Electrostatics and Dispersion in X–H···Y (X = C, N, O; Y = N, O) Hydrogen Bonds and Their Role in X–H Vibrational Frequency Shifts

[Image: see text] The frequency shifts of donor stretching vibration in X–H···Y (X = C, N, O; Y = N, O) hydrogen-bonded complexes of phenylacetylene, indole, and phenol are linearly correlated with the electrostatic component of the interaction energy. This linear correlation suggests that the electrostatic component, which is the first-order perturbative correction to the stabilization energy, is essentially localized on the X–H group.

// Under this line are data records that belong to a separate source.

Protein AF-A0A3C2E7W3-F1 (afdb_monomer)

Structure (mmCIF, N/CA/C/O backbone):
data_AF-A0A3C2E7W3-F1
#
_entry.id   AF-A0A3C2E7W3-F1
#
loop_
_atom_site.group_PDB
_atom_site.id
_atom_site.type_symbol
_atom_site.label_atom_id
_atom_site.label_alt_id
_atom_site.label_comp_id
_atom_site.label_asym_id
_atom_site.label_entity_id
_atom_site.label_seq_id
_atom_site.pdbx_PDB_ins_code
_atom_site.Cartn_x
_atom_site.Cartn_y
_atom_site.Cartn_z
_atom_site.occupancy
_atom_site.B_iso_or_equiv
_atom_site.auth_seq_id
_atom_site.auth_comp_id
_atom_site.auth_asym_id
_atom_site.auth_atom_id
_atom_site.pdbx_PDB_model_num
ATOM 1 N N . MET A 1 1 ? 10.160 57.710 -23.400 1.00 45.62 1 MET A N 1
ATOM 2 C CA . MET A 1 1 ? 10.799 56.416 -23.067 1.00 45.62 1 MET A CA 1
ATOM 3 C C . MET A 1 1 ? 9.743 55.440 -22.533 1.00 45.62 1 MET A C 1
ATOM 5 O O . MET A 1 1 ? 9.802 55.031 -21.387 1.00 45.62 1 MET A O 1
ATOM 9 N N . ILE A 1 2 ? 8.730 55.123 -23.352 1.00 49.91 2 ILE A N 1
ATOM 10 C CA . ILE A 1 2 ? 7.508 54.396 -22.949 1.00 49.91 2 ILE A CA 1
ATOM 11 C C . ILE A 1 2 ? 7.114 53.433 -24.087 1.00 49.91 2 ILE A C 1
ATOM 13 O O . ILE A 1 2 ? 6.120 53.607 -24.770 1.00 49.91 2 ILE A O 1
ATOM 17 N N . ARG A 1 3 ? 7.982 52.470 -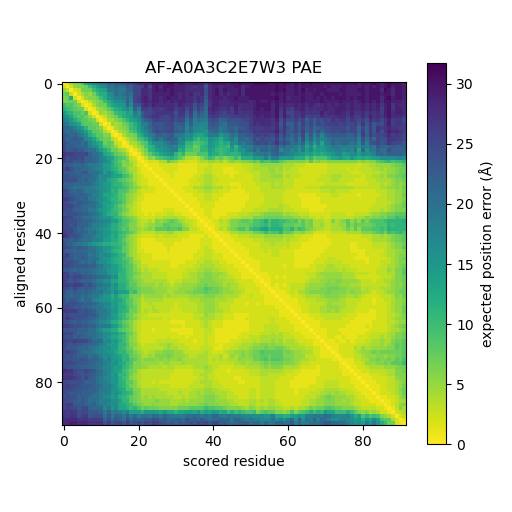24.431 1.00 52.91 3 ARG A N 1
ATOM 18 C CA . ARG A 1 3 ? 7.695 51.480 -25.501 1.00 52.91 3 ARG A CA 1
ATOM 19 C C . ARG A 1 3 ? 8.316 50.095 -25.268 1.00 52.91 3 ARG A C 1
ATOM 21 O O . ARG A 1 3 ? 8.671 49.425 -26.224 1.00 52.91 3 ARG A O 1
ATOM 28 N N . LEU A 1 4 ? 8.455 49.655 -24.017 1.00 52.25 4 LEU A N 1
ATOM 29 C CA . LEU A 1 4 ? 9.031 48.336 -23.691 1.00 52.25 4 LEU A CA 1
ATOM 30 C C . LEU A 1 4 ? 8.230 47.573 -22.619 1.00 52.25 4 LEU A C 1
ATOM 32 O O . LEU A 1 4 ? 8.779 46.731 -21.923 1.00 52.25 4 LEU A O 1
ATOM 36 N N . LEU A 1 5 ? 6.932 47.866 -22.471 1.00 55.78 5 LEU A N 1
ATOM 37 C CA . LEU A 1 5 ? 6.096 47.316 -21.391 1.00 55.78 5 LEU A CA 1
ATOM 38 C C . LEU A 1 5 ? 4.904 46.467 -21.863 1.00 55.78 5 LEU A C 1
ATOM 40 O O . LEU A 1 5 ? 3.890 46.395 -21.180 1.00 55.78 5 LEU A O 1
ATOM 44 N N . ALA A 1 6 ? 4.988 45.826 -23.026 1.00 54.47 6 ALA A N 1
ATOM 45 C CA . ALA A 1 6 ? 3.886 44.995 -23.508 1.00 54.47 6 ALA A CA 1
ATOM 46 C C . ALA A 1 6 ? 4.405 43.834 -24.353 1.00 54.47 6 ALA A C 1
ATOM 48 O O . ALA A 1 6 ? 4.439 43.959 -25.568 1.00 54.47 6 ALA A O 1
ATOM 49 N N . CYS A 1 7 ? 4.867 42.753 -23.712 1.00 50.84 7 CYS A N 1
ATOM 50 C CA . CYS A 1 7 ? 4.902 41.402 -24.307 1.00 50.84 7 CYS A CA 1
ATOM 51 C C . CYS A 1 7 ? 5.423 40.327 -23.327 1.00 50.84 7 CYS A C 1
ATOM 53 O O . CYS A 1 7 ? 6.207 39.468 -23.715 1.00 50.84 7 CYS A O 1
ATOM 55 N N . LEU A 1 8 ? 5.022 40.348 -22.049 1.00 55.16 8 LEU A N 1
ATOM 56 C CA . LEU A 1 8 ? 5.439 39.304 -21.095 1.00 55.16 8 LEU A CA 1
ATOM 57 C C . LEU A 1 8 ? 4.259 38.675 -20.345 1.00 55.16 8 LEU A C 1
ATOM 59 O O . LEU A 1 8 ? 4.319 38.436 -19.146 1.00 55.16 8 LEU A O 1
ATOM 63 N N . THR A 1 9 ? 3.162 38.416 -21.052 1.00 59.31 9 THR A N 1
ATOM 64 C CA . THR A 1 9 ? 1.980 37.748 -20.488 1.00 59.31 9 THR A CA 1
ATOM 65 C C . THR A 1 9 ? 1.385 36.789 -21.506 1.00 59.31 9 THR A C 1
ATOM 67 O O . THR A 1 9 ? 0.400 37.131 -22.148 1.00 59.31 9 THR A O 1
ATOM 70 N N . ALA A 1 10 ? 2.006 35.621 -21.690 1.00 62.16 10 ALA A N 1
ATOM 71 C CA . ALA A 1 10 ? 1.332 34.366 -22.055 1.00 62.16 10 ALA A CA 1
ATOM 72 C C . ALA A 1 10 ? 2.371 33.289 -22.394 1.00 62.16 10 ALA A C 1
ATOM 74 O O . ALA A 1 10 ? 2.943 33.334 -23.476 1.00 62.16 10 ALA A O 1
ATOM 75 N N . ALA A 1 11 ? 2.595 32.339 -21.479 1.00 60.81 11 ALA A N 1
ATOM 76 C CA . ALA A 1 11 ? 2.820 30.914 -21.781 1.00 60.81 11 ALA A CA 1
ATOM 77 C C . ALA A 1 11 ? 3.351 30.159 -20.548 1.00 60.81 11 ALA A C 1
ATOM 79 O O . ALA A 1 11 ? 4.390 29.510 -20.599 1.00 60.81 11 ALA A O 1
ATOM 80 N N . THR A 1 12 ? 2.633 30.185 -19.424 1.00 63.28 12 THR A N 1
ATOM 81 C CA . THR A 1 12 ? 2.752 29.088 -18.452 1.00 63.28 12 THR A CA 1
ATOM 82 C C . THR A 1 12 ? 1.817 27.970 -18.900 1.00 63.28 12 THR A C 1
ATOM 84 O O . THR A 1 12 ? 0.738 27.792 -18.338 1.00 63.28 12 THR A O 1
ATOM 87 N N . LEU A 1 13 ? 2.196 27.245 -19.960 1.00 61.47 13 LEU A N 1
ATOM 88 C CA . LEU A 1 13 ? 1.638 25.914 -20.187 1.00 61.47 13 LEU A CA 1
ATOM 89 C C . LEU A 1 13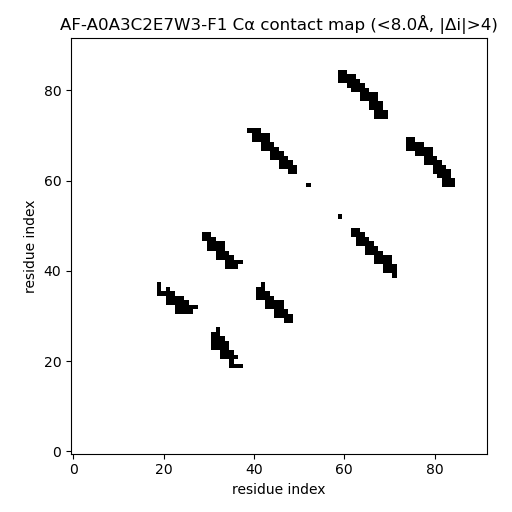 ? 2.160 25.039 -19.047 1.00 61.47 13 LEU A C 1
ATOM 91 O O . LEU A 1 13 ? 3.335 24.677 -19.020 1.00 61.47 13 LEU A O 1
ATOM 95 N N . ALA A 1 14 ? 1.297 24.746 -18.078 1.00 63.22 14 ALA A N 1
ATOM 96 C CA . ALA A 1 14 ? 1.567 23.720 -17.089 1.00 63.22 14 ALA A CA 1
ATOM 97 C C . ALA A 1 14 ? 1.798 22.401 -17.840 1.00 63.22 14 ALA A C 1
ATOM 99 O O . ALA A 1 14 ? 0.873 21.862 -18.449 1.00 63.22 14 ALA A O 1
ATOM 100 N N . LEU A 1 15 ? 3.037 21.902 -17.836 1.00 64.94 15 LEU A N 1
ATOM 101 C CA . LEU A 1 15 ? 3.318 20.534 -18.251 1.00 64.94 15 LEU A CA 1
ATOM 102 C C . LEU A 1 15 ? 2.633 19.608 -17.243 1.00 64.94 15 LEU A C 1
ATOM 104 O O . LEU A 1 15 ? 3.163 19.350 -16.164 1.00 64.94 15 LEU A O 1
ATOM 108 N N . ALA A 1 16 ? 1.433 19.137 -17.574 1.00 63.94 16 ALA A N 1
ATOM 109 C CA . ALA A 1 16 ? 0.833 18.023 -16.864 1.00 63.94 16 ALA A CA 1
ATOM 110 C C . ALA A 1 16 ? 1.686 16.784 -17.166 1.00 63.94 16 ALA A C 1
ATOM 112 O O . ALA A 1 16 ? 1.716 16.305 -18.300 1.00 63.94 16 ALA A O 1
ATOM 113 N N . ALA A 1 17 ? 2.431 16.302 -16.171 1.00 65.38 17 ALA A N 1
ATOM 114 C CA . ALA A 1 17 ? 3.105 15.017 -16.283 1.00 65.38 17 ALA A CA 1
ATOM 115 C C . ALA A 1 17 ? 2.043 13.913 -16.455 1.00 65.38 17 ALA A C 1
ATOM 117 O O . ALA A 1 17 ? 0.994 13.984 -15.804 1.00 65.38 17 ALA A O 1
ATOM 118 N N . PRO A 1 18 ? 2.274 12.905 -17.315 1.00 63.50 18 PRO A N 1
ATOM 119 C CA . PRO A 1 18 ? 1.357 11.782 -17.426 1.00 63.50 18 PRO A CA 1
ATOM 120 C C . PRO A 1 18 ? 1.271 11.080 -16.068 1.00 63.50 18 PRO A C 1
ATOM 122 O O . PRO A 1 18 ? 2.285 10.698 -15.486 1.00 63.50 18 PRO A O 1
ATOM 125 N N . ALA A 1 19 ? 0.055 10.928 -15.549 1.00 63.94 19 ALA A N 1
ATOM 126 C CA . ALA A 1 19 ? -0.175 10.091 -14.385 1.00 63.94 19 ALA A CA 1
ATOM 127 C C . ALA A 1 19 ? -0.013 8.625 -14.815 1.00 63.94 19 ALA A C 1
ATOM 129 O O . ALA A 1 19 ? -0.796 8.139 -15.632 1.00 63.94 19 ALA A O 1
ATOM 130 N N . SER A 1 20 ? 0.992 7.919 -14.288 1.00 70.69 20 SER A N 1
ATOM 131 C CA . SER A 1 20 ? 1.078 6.464 -14.457 1.00 70.69 20 SER A CA 1
ATOM 132 C C . SER A 1 20 ? -0.132 5.821 -13.781 1.00 70.69 20 SER A C 1
ATOM 134 O O . SER A 1 20 ? -0.295 5.906 -12.562 1.00 70.69 20 SER A O 1
ATOM 136 N N . ALA A 1 21 ? -1.002 5.194 -14.571 1.00 79.38 21 ALA A N 1
ATOM 137 C CA . ALA A 1 21 ? -2.134 4.447 -14.047 1.00 79.38 21 ALA A CA 1
ATOM 138 C C . ALA A 1 21 ? -1.648 3.114 -13.457 1.00 79.38 21 ALA A C 1
ATOM 140 O O . ALA A 1 21 ? -0.885 2.381 -14.085 1.00 79.38 21 ALA A O 1
ATOM 141 N N . GLN A 1 22 ? -2.109 2.785 -12.251 1.00 92.06 22 GLN A N 1
ATOM 142 C CA . GLN A 1 22 ? -1.898 1.458 -11.673 1.00 92.06 22 GLN A CA 1
ATOM 143 C C . GLN A 1 22 ? -2.737 0.406 -12.414 1.00 92.06 22 GLN A C 1
ATOM 145 O O . GLN A 1 22 ? -3.877 0.665 -12.802 1.00 92.06 22 GLN A O 1
ATOM 150 N N . THR A 1 23 ? -2.197 -0.800 -12.566 1.00 96.38 23 THR A N 1
ATOM 151 C CA . THR A 1 23 ? -2.883 -1.950 -13.167 1.00 96.38 23 THR A CA 1
ATOM 152 C C . THR A 1 23 ? -3.234 -2.965 -12.086 1.00 96.38 23 THR A C 1
ATOM 154 O O . THR A 1 23 ? -2.348 -3.431 -11.372 1.00 96.38 23 THR A O 1
ATOM 157 N N . SER A 1 24 ? -4.510 -3.340 -11.970 1.00 96.94 24 SER A N 1
ATOM 158 C CA . SER A 1 24 ? -4.935 -4.408 -11.055 1.00 96.94 24 SER A CA 1
ATOM 159 C C . SER A 1 24 ? -4.420 -5.770 -11.526 1.00 96.94 24 SER A C 1
ATOM 161 O O . SER A 1 24 ? -4.459 -6.090 -12.714 1.00 96.94 24 SER A O 1
ATOM 163 N N . ARG A 1 25 ? -3.932 -6.579 -10.586 1.00 97.62 25 ARG A N 1
ATOM 164 C CA . ARG A 1 25 ? -3.445 -7.949 -10.809 1.00 97.62 25 ARG A CA 1
ATOM 165 C C . ARG A 1 25 ? -4.345 -9.008 -10.187 1.00 97.62 25 ARG A C 1
ATOM 167 O O . ARG A 1 25 ? -4.163 -10.186 -10.479 1.00 97.62 25 ARG A O 1
ATOM 174 N N . GLY A 1 26 ? -5.287 -8.600 -9.344 1.00 98.00 26 GLY A N 1
ATOM 175 C CA . GLY A 1 26 ? -6.260 -9.481 -8.712 1.00 98.00 26 GLY A CA 1
ATOM 176 C C . GLY A 1 26 ? -6.455 -9.195 -7.229 1.00 98.00 26 GLY A C 1
ATOM 177 O O . GLY A 1 26 ? -5.757 -8.373 -6.633 1.00 98.00 26 GLY A O 1
ATOM 178 N N . ASN A 1 27 ? -7.414 -9.919 -6.660 1.00 98.00 27 ASN A N 1
ATOM 179 C CA . ASN A 1 27 ? -7.820 -9.829 -5.264 1.00 98.00 27 ASN A CA 1
ATOM 180 C C . ASN A 1 27 ? -7.548 -11.172 -4.577 1.00 98.00 27 ASN A C 1
ATOM 182 O O . ASN A 1 27 ? -7.788 -12.228 -5.163 1.00 98.00 27 ASN A O 1
ATOM 186 N N . TYR A 1 28 ? -7.056 -11.118 -3.345 1.00 97.75 28 TYR A N 1
ATOM 187 C CA . TYR A 1 28 ? -6.610 -12.257 -2.552 1.00 97.75 28 TYR A CA 1
ATOM 188 C C . TYR A 1 28 ? -7.033 -12.028 -1.097 1.00 97.75 28 TYR A C 1
ATOM 190 O O . TYR A 1 28 ? -6.356 -11.320 -0.352 1.00 97.75 28 TYR A O 1
ATOM 198 N N . SER A 1 29 ? -8.165 -12.608 -0.693 1.00 96.88 29 SER A N 1
ATOM 199 C CA . SER A 1 29 ? -8.802 -12.313 0.602 1.00 96.88 29 SER A CA 1
ATOM 200 C C . SER A 1 29 ? -8.989 -10.795 0.781 1.00 96.88 29 SER A C 1
ATOM 202 O O . SER A 1 29 ? -9.546 -10.157 -0.109 1.00 96.88 29 SER A O 1
ATOM 204 N N . ASP A 1 30 ? -8.485 -10.206 1.867 1.00 97.25 30 ASP A N 1
ATOM 205 C CA . ASP A 1 30 ? -8.594 -8.769 2.157 1.00 97.25 30 ASP A CA 1
ATOM 206 C C . ASP A 1 30 ? -7.563 -7.899 1.409 1.00 97.25 30 ASP A C 1
ATOM 208 O O . ASP A 1 30 ? -7.412 -6.710 1.704 1.00 97.25 30 ASP A O 1
ATOM 212 N N . TRP A 1 31 ? -6.814 -8.477 0.462 1.00 98.06 31 TRP A N 1
ATOM 213 C CA . TRP A 1 31 ? -5.743 -7.800 -0.266 1.00 98.06 31 TRP A CA 1
ATOM 214 C C . TRP A 1 31 ? -6.056 -7.633 -1.745 1.00 98.06 31 TRP A C 1
ATOM 216 O O . TRP A 1 31 ? -6.454 -8.573 -2.431 1.00 98.06 31 TRP A O 1
ATOM 226 N N . HIS A 1 32 ? -5.765 -6.450 -2.273 1.00 98.12 32 HIS A N 1
ATOM 227 C CA . HIS A 1 32 ? -5.783 -6.153 -3.699 1.00 98.12 32 HIS A CA 1
ATOM 228 C C . HIS A 1 32 ? -4.353 -5.917 -4.184 1.00 98.12 32 HIS A C 1
ATOM 230 O O . HIS A 1 32 ? -3.605 -5.144 -3.585 1.00 98.12 32 HIS A O 1
ATOM 236 N N . VAL A 1 33 ? -3.959 -6.582 -5.267 1.00 98.00 33 VAL A N 1
ATOM 237 C CA . VAL A 1 33 ? -2.599 -6.500 -5.812 1.00 98.00 33 VAL A CA 1
ATOM 238 C C . VAL A 1 33 ? -2.599 -5.653 -7.073 1.00 98.00 33 VAL A C 1
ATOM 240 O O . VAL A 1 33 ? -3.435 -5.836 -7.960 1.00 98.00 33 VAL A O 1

The linear correlation suggests that the electrostatic tuning rate, which is a measure of the X–H oscillator to undergo shifts upon hydrogen bonding per unit increase in the electrostatic component of the stabilization energy, was found to be in the order of O–H > N–H > C–H. Interestingly, for each of the donor groups, viz., C–H, N–H, and O–H, the vibrational frequency shifts were inversely correlated to the dipole moment of the acceptor separately, which is counterintuitive vis-à-vis the electrostatic component. This implies that extrapolation to zero dipole moment of the acceptor will yield very large shifts in the hydrogen-bonded X–H stretching frequencies. The trends in the variation of the dispersion and exchange-repulsion components and the total interaction energy vis-à-vis frequency shifts of donor stretching vibration are similar for hydrogen-bonded complexes of phenylacetylene, indole, and phenol. Furthermore, it was observed that the vibrational frequency shifts of all of the complexes are linearly correlated with the charge transfer from the filled orbital of the hydrogen acceptor to the vacant antibonding (σ*) orbital of the X–H donor group on the basis of natural bonding orbital calculations.